[Collected data entries]
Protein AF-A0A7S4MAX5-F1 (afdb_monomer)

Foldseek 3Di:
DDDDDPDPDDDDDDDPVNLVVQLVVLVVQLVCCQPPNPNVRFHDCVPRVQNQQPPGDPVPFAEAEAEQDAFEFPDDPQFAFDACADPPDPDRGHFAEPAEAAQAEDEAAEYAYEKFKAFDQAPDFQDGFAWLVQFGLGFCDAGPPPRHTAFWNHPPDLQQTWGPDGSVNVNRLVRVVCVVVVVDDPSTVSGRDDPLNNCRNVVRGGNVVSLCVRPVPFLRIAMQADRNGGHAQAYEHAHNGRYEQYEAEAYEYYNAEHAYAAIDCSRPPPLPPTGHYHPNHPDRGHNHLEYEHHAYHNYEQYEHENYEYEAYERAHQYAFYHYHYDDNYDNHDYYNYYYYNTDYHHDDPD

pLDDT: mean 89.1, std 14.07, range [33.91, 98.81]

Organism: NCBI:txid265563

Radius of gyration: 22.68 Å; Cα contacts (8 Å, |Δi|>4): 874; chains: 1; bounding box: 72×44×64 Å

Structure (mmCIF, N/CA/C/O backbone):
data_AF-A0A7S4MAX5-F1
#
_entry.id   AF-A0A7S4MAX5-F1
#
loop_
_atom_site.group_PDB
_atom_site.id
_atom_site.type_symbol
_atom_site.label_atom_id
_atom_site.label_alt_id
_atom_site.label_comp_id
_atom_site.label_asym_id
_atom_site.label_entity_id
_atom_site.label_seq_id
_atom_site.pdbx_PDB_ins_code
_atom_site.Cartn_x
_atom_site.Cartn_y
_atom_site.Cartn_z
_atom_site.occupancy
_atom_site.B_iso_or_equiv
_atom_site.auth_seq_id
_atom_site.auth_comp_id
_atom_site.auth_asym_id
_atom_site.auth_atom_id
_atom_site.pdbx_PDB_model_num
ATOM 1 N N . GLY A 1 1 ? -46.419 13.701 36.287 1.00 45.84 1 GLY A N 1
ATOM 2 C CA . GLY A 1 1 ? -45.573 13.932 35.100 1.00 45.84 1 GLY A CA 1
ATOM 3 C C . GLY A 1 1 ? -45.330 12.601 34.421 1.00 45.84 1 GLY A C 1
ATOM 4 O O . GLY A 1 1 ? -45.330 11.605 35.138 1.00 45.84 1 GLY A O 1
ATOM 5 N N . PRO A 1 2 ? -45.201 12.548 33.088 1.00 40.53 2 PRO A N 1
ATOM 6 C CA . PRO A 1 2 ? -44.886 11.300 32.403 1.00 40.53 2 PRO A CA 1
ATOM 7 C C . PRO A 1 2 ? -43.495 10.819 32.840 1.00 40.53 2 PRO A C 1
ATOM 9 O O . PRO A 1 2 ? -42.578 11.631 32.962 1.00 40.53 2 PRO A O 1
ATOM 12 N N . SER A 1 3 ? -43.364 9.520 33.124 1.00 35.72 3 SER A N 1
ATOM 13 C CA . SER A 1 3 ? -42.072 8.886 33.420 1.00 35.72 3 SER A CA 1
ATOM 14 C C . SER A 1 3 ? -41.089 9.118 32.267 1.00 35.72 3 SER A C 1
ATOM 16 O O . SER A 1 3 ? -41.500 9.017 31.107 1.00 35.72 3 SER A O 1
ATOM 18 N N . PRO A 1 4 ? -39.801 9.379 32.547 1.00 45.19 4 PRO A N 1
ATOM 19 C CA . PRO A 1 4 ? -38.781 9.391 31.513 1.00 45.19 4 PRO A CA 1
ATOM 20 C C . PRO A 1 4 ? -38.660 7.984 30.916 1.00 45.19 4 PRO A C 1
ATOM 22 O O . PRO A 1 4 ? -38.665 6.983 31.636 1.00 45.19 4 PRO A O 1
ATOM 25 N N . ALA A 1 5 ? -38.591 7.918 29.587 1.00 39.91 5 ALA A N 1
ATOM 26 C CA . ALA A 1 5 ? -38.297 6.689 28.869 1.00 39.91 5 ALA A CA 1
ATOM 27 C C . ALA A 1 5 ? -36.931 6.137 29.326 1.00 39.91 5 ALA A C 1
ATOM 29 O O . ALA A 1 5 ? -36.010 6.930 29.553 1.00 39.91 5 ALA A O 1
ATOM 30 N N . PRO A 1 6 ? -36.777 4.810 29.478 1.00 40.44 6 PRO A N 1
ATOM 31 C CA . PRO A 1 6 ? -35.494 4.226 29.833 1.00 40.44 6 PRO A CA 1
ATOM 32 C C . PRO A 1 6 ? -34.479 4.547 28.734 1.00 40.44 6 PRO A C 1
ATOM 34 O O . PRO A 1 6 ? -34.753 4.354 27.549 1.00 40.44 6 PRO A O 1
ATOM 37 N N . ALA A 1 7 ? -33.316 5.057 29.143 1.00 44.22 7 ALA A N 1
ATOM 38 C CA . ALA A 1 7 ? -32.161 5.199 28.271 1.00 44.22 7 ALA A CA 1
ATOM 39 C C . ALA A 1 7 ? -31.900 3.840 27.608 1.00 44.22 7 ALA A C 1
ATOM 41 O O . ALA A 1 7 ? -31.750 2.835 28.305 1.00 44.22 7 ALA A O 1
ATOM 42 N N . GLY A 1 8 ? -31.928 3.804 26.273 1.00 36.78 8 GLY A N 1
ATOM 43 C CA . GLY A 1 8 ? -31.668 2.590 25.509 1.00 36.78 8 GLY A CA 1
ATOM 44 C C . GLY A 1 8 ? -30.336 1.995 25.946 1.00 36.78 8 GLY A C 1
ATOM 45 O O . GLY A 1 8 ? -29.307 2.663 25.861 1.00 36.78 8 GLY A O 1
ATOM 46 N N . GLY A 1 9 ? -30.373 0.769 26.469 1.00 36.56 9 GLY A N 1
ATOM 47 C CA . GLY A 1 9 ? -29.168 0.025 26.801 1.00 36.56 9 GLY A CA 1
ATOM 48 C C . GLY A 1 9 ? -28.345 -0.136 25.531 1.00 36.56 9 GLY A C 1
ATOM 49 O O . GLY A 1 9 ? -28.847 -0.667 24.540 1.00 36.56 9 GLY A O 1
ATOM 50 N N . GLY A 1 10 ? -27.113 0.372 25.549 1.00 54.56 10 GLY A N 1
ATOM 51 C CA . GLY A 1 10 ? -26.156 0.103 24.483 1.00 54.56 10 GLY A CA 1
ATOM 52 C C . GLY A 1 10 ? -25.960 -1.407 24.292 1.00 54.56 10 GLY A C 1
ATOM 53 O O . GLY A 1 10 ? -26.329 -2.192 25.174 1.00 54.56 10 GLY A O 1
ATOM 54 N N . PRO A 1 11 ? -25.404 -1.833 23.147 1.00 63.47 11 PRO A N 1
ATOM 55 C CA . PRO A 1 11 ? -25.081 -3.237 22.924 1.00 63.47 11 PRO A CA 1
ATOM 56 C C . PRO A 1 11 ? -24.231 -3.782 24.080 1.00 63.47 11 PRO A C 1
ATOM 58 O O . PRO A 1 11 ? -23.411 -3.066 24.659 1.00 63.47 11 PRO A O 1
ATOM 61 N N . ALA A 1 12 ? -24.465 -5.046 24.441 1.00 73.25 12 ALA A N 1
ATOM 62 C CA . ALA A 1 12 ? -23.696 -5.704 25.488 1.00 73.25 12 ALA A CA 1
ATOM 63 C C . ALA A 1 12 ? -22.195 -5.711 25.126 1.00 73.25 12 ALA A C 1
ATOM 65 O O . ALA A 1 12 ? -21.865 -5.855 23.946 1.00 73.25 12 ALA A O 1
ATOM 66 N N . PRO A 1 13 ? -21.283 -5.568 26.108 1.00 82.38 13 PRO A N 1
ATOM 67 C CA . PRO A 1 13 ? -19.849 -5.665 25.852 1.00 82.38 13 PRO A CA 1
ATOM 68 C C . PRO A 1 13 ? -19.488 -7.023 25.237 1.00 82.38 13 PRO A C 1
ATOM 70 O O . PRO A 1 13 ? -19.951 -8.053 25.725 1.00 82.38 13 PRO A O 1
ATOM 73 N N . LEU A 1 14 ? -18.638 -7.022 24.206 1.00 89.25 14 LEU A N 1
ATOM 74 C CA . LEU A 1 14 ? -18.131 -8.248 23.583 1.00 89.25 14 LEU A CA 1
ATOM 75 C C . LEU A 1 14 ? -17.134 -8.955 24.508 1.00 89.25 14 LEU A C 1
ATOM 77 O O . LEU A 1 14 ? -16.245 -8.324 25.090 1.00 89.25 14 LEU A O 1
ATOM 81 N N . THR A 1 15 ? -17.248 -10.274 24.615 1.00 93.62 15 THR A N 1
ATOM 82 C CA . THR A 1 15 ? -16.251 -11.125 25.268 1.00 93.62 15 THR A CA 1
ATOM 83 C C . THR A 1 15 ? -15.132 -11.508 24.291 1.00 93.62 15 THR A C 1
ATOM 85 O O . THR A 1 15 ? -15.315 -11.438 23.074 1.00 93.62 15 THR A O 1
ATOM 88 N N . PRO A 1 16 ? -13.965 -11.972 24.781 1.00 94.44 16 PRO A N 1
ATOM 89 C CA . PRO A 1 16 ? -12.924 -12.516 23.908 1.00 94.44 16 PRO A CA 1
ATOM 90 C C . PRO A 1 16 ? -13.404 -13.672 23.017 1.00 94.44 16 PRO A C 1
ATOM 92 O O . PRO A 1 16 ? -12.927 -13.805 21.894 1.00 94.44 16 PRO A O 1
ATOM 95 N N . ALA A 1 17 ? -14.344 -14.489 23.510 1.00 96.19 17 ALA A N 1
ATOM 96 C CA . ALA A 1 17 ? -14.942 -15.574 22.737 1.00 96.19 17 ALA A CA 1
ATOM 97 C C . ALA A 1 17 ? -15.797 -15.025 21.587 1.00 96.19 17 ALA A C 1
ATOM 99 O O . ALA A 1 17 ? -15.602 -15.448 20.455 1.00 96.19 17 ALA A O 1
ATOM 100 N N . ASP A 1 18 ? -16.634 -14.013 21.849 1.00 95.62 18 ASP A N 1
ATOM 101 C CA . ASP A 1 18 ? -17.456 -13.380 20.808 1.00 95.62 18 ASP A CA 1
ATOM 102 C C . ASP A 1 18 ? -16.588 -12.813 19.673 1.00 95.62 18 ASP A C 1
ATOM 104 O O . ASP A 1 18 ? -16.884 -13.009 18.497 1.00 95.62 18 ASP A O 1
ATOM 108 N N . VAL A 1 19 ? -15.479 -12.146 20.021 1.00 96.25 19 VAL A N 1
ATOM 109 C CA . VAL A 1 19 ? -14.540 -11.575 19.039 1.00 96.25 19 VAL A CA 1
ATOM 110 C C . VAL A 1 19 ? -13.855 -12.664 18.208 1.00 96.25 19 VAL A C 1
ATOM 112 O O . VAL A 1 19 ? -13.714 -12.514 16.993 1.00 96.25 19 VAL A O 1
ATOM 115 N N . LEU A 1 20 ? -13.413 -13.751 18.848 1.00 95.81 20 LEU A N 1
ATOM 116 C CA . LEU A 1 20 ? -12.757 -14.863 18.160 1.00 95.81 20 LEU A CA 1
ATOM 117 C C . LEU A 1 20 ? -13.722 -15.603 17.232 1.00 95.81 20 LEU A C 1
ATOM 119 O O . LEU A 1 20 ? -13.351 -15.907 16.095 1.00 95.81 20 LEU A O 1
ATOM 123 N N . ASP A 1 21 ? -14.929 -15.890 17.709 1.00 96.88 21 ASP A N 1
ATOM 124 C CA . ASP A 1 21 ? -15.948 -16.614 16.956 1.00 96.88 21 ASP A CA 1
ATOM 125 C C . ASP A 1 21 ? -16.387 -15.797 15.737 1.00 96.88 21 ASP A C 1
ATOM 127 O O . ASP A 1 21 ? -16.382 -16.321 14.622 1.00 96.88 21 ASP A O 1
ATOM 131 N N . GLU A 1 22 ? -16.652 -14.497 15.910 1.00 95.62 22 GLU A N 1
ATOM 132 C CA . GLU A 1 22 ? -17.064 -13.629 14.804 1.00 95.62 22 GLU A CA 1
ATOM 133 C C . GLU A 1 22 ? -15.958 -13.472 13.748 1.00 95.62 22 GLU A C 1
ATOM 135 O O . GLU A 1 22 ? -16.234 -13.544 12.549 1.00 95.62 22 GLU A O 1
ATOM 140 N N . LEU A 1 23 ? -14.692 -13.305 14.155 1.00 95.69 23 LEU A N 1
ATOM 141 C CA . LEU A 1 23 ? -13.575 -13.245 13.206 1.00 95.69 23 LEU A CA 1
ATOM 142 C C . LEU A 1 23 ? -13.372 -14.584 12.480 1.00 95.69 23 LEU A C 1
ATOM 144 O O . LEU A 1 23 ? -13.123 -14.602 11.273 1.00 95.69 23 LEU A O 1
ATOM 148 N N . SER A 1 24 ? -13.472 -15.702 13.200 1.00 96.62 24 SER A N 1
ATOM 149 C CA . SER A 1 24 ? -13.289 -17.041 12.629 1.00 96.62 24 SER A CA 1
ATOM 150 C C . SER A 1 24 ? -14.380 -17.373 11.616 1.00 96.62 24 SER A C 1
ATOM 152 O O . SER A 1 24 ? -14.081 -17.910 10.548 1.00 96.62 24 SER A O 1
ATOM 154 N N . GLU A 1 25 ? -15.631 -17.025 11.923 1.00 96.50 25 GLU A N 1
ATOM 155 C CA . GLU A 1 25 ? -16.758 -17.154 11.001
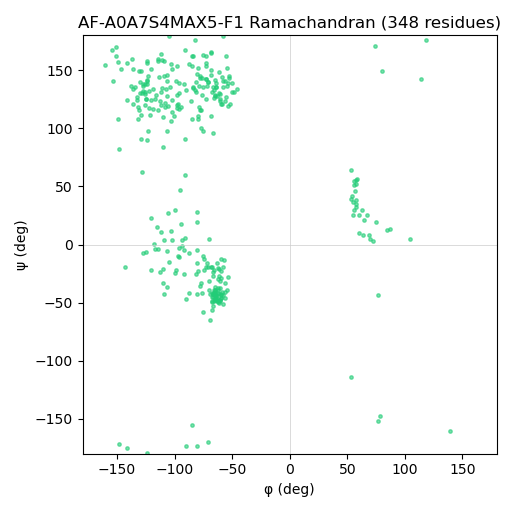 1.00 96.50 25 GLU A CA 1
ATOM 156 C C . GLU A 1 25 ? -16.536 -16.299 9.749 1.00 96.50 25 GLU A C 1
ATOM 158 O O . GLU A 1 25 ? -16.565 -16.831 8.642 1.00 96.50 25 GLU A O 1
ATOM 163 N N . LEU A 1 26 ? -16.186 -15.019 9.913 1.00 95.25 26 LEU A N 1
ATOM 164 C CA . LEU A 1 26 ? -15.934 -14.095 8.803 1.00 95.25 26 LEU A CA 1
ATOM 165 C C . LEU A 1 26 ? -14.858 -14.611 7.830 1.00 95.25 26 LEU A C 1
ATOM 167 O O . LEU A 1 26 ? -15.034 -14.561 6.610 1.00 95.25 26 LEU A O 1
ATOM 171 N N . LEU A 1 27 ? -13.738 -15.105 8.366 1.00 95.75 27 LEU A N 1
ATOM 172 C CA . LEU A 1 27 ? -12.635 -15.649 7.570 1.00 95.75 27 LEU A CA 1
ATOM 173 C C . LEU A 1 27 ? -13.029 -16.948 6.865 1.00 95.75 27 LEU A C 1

> **Task goal**: Could you retype exactly the lines above, starting at the line that contains "ATOM 32 C C" and ending at the line that contains "ATOM 46 N N", and nothing more?

> **Answer to this task**:
ATOM 32 C C . PRO A 1 6 ? -34.479 4.547 28.734 1.00 40.44 6 PRO A C 1
ATOM 34 O O . PRO A 1 6 ? -34.753 4.354 27.549 1.00 40.44 6 PRO A O 1
ATOM 37 N N . ALA A 1 7 ? -33.316 5.057 29.143 1.00 44.22 7 ALA A N 1
ATOM 38 C CA . ALA A 1 7 ? -32.161 5.199 28.271 1.00 44.22 7 ALA A CA 1
ATOM 39 C C . ALA A 1 7 ? -31.900 3.840 27.608 1.00 44.22 7 ALA A C 1
ATOM 41 O O . ALA A 1 7 ? -31.750 2.835 28.305 1.00 44.22 7 ALA A O 1
ATOM 42 N N . GLY A 1 8 ? -31.928 3.804 26.273 1.00 36.78 8 GLY A N 1
ATOM 43 C CA . GLY A 1 8 ? -31.668 2.590 25.509 1.00 36.78 8 GLY A CA 1
ATOM 44 C C . GLY A 1 8 ? -30.336 1.995 25.946 1.00 36.78 8 GLY A C 1
ATOM 45 O O . GLY A 1 8 ? -29.307 2.663 25.861 1.00 36.78 8 GLY A O 1
ATOM 46 N N . GLY A 1 9 ? -30.373 0.769 26.469 1.00 36.56 9 GLY A N 1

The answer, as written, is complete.